## EXERCISE GOAL
Below are records; please set down exactly the lines from the first through the one containing "ATOM 11 C C".
INFORMATION GIVEN below:
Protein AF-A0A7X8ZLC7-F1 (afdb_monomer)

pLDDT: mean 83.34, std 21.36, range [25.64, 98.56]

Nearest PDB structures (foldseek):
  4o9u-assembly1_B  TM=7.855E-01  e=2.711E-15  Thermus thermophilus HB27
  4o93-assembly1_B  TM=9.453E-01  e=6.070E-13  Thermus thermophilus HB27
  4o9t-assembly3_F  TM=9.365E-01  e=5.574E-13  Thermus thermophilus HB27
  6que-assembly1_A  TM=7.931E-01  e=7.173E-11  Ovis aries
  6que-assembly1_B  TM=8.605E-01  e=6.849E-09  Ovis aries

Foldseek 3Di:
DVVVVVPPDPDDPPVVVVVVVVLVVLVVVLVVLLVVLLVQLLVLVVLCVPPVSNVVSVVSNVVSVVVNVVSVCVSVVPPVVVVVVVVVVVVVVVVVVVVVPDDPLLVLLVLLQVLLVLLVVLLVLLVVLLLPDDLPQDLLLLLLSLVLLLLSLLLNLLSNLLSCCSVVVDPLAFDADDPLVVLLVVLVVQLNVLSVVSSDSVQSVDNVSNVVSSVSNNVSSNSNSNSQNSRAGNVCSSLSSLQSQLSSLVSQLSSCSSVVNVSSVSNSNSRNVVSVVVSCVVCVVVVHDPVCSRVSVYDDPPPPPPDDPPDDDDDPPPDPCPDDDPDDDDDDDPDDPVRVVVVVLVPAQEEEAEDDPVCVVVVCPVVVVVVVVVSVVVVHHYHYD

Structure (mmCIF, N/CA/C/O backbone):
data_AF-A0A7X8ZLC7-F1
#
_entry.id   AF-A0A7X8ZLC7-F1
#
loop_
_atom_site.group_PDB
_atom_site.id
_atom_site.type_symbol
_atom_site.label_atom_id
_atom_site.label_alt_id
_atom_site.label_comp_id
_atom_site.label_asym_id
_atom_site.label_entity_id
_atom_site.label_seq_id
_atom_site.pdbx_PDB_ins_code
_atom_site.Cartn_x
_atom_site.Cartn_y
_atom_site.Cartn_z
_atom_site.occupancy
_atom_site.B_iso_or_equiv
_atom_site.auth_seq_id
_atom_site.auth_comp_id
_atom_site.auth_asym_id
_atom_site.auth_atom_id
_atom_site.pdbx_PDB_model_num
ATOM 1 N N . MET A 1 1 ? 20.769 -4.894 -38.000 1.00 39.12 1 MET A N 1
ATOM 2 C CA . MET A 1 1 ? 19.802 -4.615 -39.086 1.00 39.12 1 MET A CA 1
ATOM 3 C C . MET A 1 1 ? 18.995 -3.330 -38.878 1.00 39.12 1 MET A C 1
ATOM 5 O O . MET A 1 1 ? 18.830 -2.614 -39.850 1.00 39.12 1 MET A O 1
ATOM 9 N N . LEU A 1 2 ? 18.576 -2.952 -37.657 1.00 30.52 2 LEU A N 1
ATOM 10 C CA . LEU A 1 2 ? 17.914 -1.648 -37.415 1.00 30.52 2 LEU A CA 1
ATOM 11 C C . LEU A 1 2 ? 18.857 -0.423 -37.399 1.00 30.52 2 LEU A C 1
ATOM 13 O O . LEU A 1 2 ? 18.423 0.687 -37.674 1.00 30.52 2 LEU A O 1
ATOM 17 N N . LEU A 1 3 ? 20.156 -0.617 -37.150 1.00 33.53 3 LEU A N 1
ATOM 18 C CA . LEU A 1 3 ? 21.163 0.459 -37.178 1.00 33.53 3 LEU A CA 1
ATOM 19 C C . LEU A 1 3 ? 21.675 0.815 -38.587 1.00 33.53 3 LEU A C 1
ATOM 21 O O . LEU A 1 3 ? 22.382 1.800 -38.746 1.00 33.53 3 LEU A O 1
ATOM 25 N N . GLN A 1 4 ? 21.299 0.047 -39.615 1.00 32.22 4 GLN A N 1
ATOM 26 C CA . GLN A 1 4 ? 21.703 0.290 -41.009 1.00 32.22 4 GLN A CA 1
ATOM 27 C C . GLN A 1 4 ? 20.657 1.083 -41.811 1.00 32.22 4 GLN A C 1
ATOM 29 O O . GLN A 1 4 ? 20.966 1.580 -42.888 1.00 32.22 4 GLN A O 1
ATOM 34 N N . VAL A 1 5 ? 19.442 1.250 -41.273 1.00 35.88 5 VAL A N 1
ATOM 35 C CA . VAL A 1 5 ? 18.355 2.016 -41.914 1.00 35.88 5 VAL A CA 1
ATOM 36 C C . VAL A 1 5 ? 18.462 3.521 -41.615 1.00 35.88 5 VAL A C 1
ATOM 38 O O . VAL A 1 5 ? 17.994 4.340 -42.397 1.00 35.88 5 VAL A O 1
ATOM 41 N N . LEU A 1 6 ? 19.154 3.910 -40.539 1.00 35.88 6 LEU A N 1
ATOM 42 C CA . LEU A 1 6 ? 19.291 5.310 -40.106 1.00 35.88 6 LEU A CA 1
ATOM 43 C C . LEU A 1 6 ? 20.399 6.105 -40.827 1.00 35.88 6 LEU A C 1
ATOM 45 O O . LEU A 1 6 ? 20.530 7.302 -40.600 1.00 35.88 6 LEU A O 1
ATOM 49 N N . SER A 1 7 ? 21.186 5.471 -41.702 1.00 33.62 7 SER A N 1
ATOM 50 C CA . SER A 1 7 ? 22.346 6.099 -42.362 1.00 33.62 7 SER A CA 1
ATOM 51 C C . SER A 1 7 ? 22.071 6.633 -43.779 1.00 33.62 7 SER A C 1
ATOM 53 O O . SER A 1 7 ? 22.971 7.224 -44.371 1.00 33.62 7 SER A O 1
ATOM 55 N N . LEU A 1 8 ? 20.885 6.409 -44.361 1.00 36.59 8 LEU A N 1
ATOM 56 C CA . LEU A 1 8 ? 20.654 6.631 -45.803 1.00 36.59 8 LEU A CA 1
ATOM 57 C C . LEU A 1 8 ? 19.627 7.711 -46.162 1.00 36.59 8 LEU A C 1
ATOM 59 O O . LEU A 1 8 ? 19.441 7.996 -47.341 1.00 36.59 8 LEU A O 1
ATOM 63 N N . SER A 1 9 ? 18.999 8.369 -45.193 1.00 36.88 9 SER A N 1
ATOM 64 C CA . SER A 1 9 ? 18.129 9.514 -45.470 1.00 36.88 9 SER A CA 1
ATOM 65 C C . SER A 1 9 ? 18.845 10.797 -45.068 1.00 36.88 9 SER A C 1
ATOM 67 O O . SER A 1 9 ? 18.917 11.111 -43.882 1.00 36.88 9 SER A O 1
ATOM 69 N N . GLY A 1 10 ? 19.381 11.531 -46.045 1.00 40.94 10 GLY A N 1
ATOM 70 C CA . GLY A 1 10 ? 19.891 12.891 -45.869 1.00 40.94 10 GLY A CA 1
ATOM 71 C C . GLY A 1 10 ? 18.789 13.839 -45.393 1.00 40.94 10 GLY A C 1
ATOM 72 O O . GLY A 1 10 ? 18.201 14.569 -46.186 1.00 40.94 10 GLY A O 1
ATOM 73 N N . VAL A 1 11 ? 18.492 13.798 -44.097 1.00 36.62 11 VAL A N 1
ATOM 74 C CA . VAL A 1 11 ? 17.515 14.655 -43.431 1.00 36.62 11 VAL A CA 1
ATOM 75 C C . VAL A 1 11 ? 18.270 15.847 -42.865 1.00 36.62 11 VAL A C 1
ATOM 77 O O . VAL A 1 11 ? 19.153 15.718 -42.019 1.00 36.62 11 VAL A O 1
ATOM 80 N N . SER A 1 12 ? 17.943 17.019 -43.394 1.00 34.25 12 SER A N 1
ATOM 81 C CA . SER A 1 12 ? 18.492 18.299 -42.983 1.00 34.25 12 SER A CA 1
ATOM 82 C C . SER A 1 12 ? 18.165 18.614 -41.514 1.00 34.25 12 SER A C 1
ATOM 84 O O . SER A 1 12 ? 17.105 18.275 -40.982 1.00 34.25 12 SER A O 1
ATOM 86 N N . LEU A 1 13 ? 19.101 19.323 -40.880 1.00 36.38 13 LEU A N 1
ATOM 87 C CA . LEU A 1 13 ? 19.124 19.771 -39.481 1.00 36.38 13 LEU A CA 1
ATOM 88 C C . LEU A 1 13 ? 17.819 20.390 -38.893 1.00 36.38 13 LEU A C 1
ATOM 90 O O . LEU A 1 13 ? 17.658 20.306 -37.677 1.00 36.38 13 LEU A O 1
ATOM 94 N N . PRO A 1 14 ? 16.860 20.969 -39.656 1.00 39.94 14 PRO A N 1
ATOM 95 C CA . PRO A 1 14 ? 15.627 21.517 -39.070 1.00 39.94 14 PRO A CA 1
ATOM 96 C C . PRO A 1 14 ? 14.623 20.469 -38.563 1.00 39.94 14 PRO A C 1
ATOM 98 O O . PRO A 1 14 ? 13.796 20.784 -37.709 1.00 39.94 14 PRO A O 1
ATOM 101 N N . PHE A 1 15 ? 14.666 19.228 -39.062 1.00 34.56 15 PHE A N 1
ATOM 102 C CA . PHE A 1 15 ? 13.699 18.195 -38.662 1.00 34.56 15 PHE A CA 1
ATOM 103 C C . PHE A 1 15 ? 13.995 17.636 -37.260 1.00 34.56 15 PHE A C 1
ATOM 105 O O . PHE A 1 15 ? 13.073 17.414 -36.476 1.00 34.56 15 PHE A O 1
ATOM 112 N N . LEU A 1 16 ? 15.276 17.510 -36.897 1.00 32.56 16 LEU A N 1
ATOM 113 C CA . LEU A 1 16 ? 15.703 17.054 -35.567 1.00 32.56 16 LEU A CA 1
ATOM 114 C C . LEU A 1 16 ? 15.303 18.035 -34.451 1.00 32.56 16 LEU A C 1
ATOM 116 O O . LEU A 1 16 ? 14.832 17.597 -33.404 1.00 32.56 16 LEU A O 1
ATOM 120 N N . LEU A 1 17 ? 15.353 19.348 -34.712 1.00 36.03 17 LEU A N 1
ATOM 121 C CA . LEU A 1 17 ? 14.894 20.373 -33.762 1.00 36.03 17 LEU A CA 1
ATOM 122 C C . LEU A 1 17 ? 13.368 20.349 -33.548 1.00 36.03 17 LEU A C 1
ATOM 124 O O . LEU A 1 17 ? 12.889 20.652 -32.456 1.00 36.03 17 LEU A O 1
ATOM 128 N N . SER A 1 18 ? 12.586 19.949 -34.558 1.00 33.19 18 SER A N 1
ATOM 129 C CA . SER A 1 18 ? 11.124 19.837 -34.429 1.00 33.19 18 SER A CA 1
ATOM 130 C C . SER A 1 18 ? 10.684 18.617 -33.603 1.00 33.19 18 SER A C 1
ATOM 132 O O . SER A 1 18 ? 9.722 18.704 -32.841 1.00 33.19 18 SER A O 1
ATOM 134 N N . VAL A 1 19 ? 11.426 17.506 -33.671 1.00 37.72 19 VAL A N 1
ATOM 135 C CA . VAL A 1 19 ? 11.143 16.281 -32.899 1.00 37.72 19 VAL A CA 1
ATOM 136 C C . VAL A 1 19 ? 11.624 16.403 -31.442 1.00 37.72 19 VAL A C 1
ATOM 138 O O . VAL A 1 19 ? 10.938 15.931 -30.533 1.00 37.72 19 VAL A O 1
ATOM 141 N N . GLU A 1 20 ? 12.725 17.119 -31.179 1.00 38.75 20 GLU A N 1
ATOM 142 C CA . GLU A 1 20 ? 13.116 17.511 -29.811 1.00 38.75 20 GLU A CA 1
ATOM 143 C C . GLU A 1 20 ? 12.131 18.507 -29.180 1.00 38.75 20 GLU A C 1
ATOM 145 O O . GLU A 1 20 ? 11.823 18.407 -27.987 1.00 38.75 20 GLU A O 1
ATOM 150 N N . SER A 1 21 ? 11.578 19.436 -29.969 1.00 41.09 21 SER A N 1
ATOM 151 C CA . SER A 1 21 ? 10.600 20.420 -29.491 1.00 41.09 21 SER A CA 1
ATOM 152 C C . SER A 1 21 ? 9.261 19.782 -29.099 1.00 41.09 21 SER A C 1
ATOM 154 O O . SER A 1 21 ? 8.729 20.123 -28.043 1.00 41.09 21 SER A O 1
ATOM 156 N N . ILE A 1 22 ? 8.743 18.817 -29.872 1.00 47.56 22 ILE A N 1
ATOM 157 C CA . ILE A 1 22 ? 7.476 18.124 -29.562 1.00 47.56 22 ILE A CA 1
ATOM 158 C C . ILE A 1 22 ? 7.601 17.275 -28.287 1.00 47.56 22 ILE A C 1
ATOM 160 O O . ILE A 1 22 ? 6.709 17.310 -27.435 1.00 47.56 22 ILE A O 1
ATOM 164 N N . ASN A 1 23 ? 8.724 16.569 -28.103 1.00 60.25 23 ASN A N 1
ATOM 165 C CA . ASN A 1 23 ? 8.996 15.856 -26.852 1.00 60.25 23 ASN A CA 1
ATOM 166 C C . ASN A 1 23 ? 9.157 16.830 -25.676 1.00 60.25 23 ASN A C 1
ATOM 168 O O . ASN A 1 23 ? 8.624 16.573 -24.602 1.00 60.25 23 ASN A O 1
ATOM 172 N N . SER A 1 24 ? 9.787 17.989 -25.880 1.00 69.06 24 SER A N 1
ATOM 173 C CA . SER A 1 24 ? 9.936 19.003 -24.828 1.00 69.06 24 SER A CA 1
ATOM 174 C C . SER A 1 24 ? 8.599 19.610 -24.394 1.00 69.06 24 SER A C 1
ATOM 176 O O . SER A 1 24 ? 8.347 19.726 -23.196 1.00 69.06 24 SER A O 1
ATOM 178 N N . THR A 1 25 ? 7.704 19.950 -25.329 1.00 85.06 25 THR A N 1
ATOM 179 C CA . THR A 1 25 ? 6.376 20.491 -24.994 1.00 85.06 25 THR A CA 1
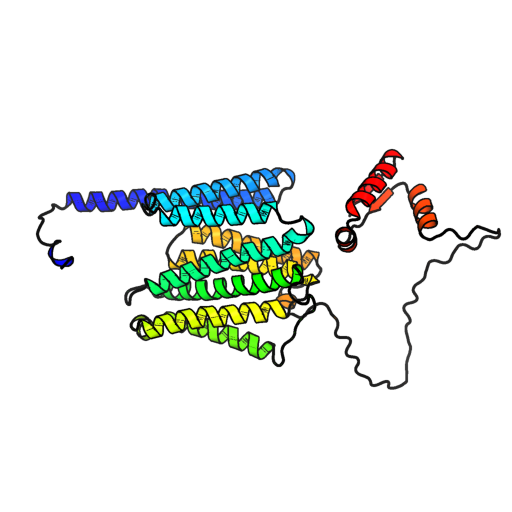
ATOM 180 C C . THR A 1 25 ? 5.494 19.442 -24.323 1.00 85.06 25 THR A C 1
ATOM 182 O O . THR A 1 25 ? 4.837 19.750 -23.331 1.00 85.06 25 THR A O 1
ATOM 185 N N . ARG A 1 26 ?
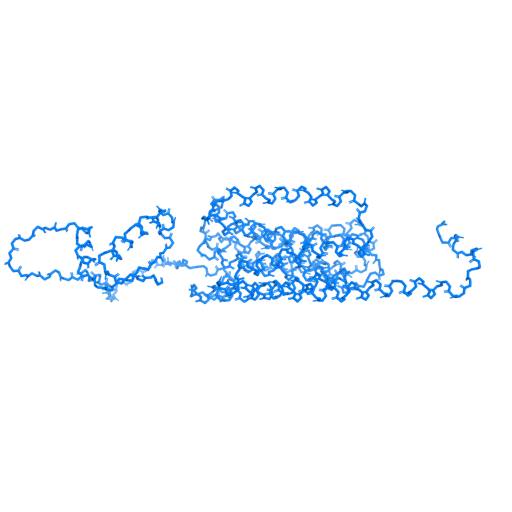 5.505 18.190 -24.801 1.00 87.31 26 ARG A N 1
ATOM 186 C CA . ARG A 1 26 ? 4.755 17.096 -24.166 1.00 87.31 26 ARG A CA 1
ATOM 187 C C . ARG A 1 26 ? 5.257 16.810 -22.747 1.00 87.31 26 ARG A C 1
ATOM 189 O O . ARG A 1 26 ? 4.437 16.690 -21.841 1.00 87.31 26 ARG A O 1
ATOM 196 N N . ASN A 1 27 ? 6.574 16.782 -22.540 1.00 87.44 27 ASN A N 1
ATOM 197 C CA . ASN A 1 27 ? 7.183 16.616 -21.216 1.00 87.44 27 ASN A CA 1
ATOM 198 C C . ASN A 1 27 ? 6.836 17.784 -20.286 1.00 87.44 27 ASN A C 1
ATOM 200 O O . ASN A 1 27 ? 6.480 17.564 -19.132 1.00 87.44 27 ASN A O 1
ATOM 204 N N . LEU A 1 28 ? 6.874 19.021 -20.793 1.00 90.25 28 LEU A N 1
End of INFORMATION GIVEN.
## TASK RESULT
Protein AF-A0A7X8ZLC7-F1 (afdb_monomer)

pLDDT: mean 83.34, std 21.36, range [25.64, 98.56]

Nearest PDB structures (foldseek):
  4o9u-assembly1_B  TM=7.855E-01  e=2.711E-15  Thermus thermophilus HB27
  4o93-assembly1_B  TM=9.453E-01  e=6.070E-13  Thermus thermophilus HB27
  4o9t-assembly3_F  TM=9.365E-01  e=5.574E-13  Thermus thermophilus HB27
  6que-assembly1_A  TM=7.931E-01  e=7.173E-11  Ovis aries
  6que-assembly1_B  TM=8.605E-01  e=6.849E-09  Ovis aries

Foldseek 3Di:
DVVVVVPPDPDDPPVVVVVVVVLVVLVVVLVVLLVVLLVQLLVLVVLCVPPVSNVVSVVSNVVSVVVNVVSVCVSVVPPVVVVVVVVVVVVVVVVVVVVVPDDPLLVLLVLLQVLLVLLVVLLVLLVVLLLPDDLPQDLLLLLLSLVLLLLSLLLNLLSNLLSCCSVVVDPLAFDADDPLVVLLVVLVVQLNVLSVVSSDSVQSVDNVSNVVSSVSNNVSSNSNSNSQNSRAGNVCSSLSSLQSQLSSLVSQLSSCSSVVNVSSVSNSNSRNVVSVVVSCVVCVVVVHDPVCSRVSVYDDPPPPPPDDPPDDDDDPPPDPCPDDDPDDDDDDDPDDPVRVVVVVLVPAQEEEAEDDPVCVVVVCPVVVVVVVVVSVVVVHHYHYD

Structure (mmCIF, N/CA/C/O backbone):
data_AF-A0A7X8ZLC7-F1
#
_entry.id   AF-A0A7X8ZLC7-F1
#
loop_
_atom_site.group_PDB
_atom_site.id
_atom_site.type_symbol
_atom_site.label_atom_id
_atom_site.label_alt_id
_atom_site.label_comp_id
_atom_site.label_asym_id
_atom_site.label_entity_id
_atom_site.label_seq_id
_atom_site.pdbx_PDB_ins_code
_atom_site.Cartn_x
_atom_site.Cartn_y
_atom_site.Cartn_z
_atom_site.occupancy
_atom_site.B_iso_or_equiv
_atom_site.auth_seq_id
_atom_site.auth_comp_id
_atom_site.auth_asym_id
_atom_site.auth_atom_id
_atom_site.pdbx_PDB_model_num
ATOM 1 N N . MET A 1 1 ? 20.769 -4.894 -38.000 1.00 39.12 1 MET A N 1
ATOM 2 C CA . MET A 1 1 ? 19.802 -4.615 -39.086 1.00 39.12 1 MET A CA 1
ATOM 3 C C . MET A 1 1 ? 18.995 -3.330 -38.878 1.00 39.12 1 MET A C 1
ATOM 5 O O . MET A 1 1 ? 18.830 -2.614 -39.850 1.00 39.12 1 MET A O 1
ATOM 9 N N . LEU A 1 2 ? 18.576 -2.952 -37.657 1.00 30.52 2 LEU A N 1
ATOM 10 C CA . LEU A 1 2 ? 17.914 -1.648 -37.415 1.00 30.52 2 LEU A CA 1
ATOM 11 C C . LEU A 1 2 ? 18.857 -0.423 -37.399 1.00 30.52 2 LEU A C 1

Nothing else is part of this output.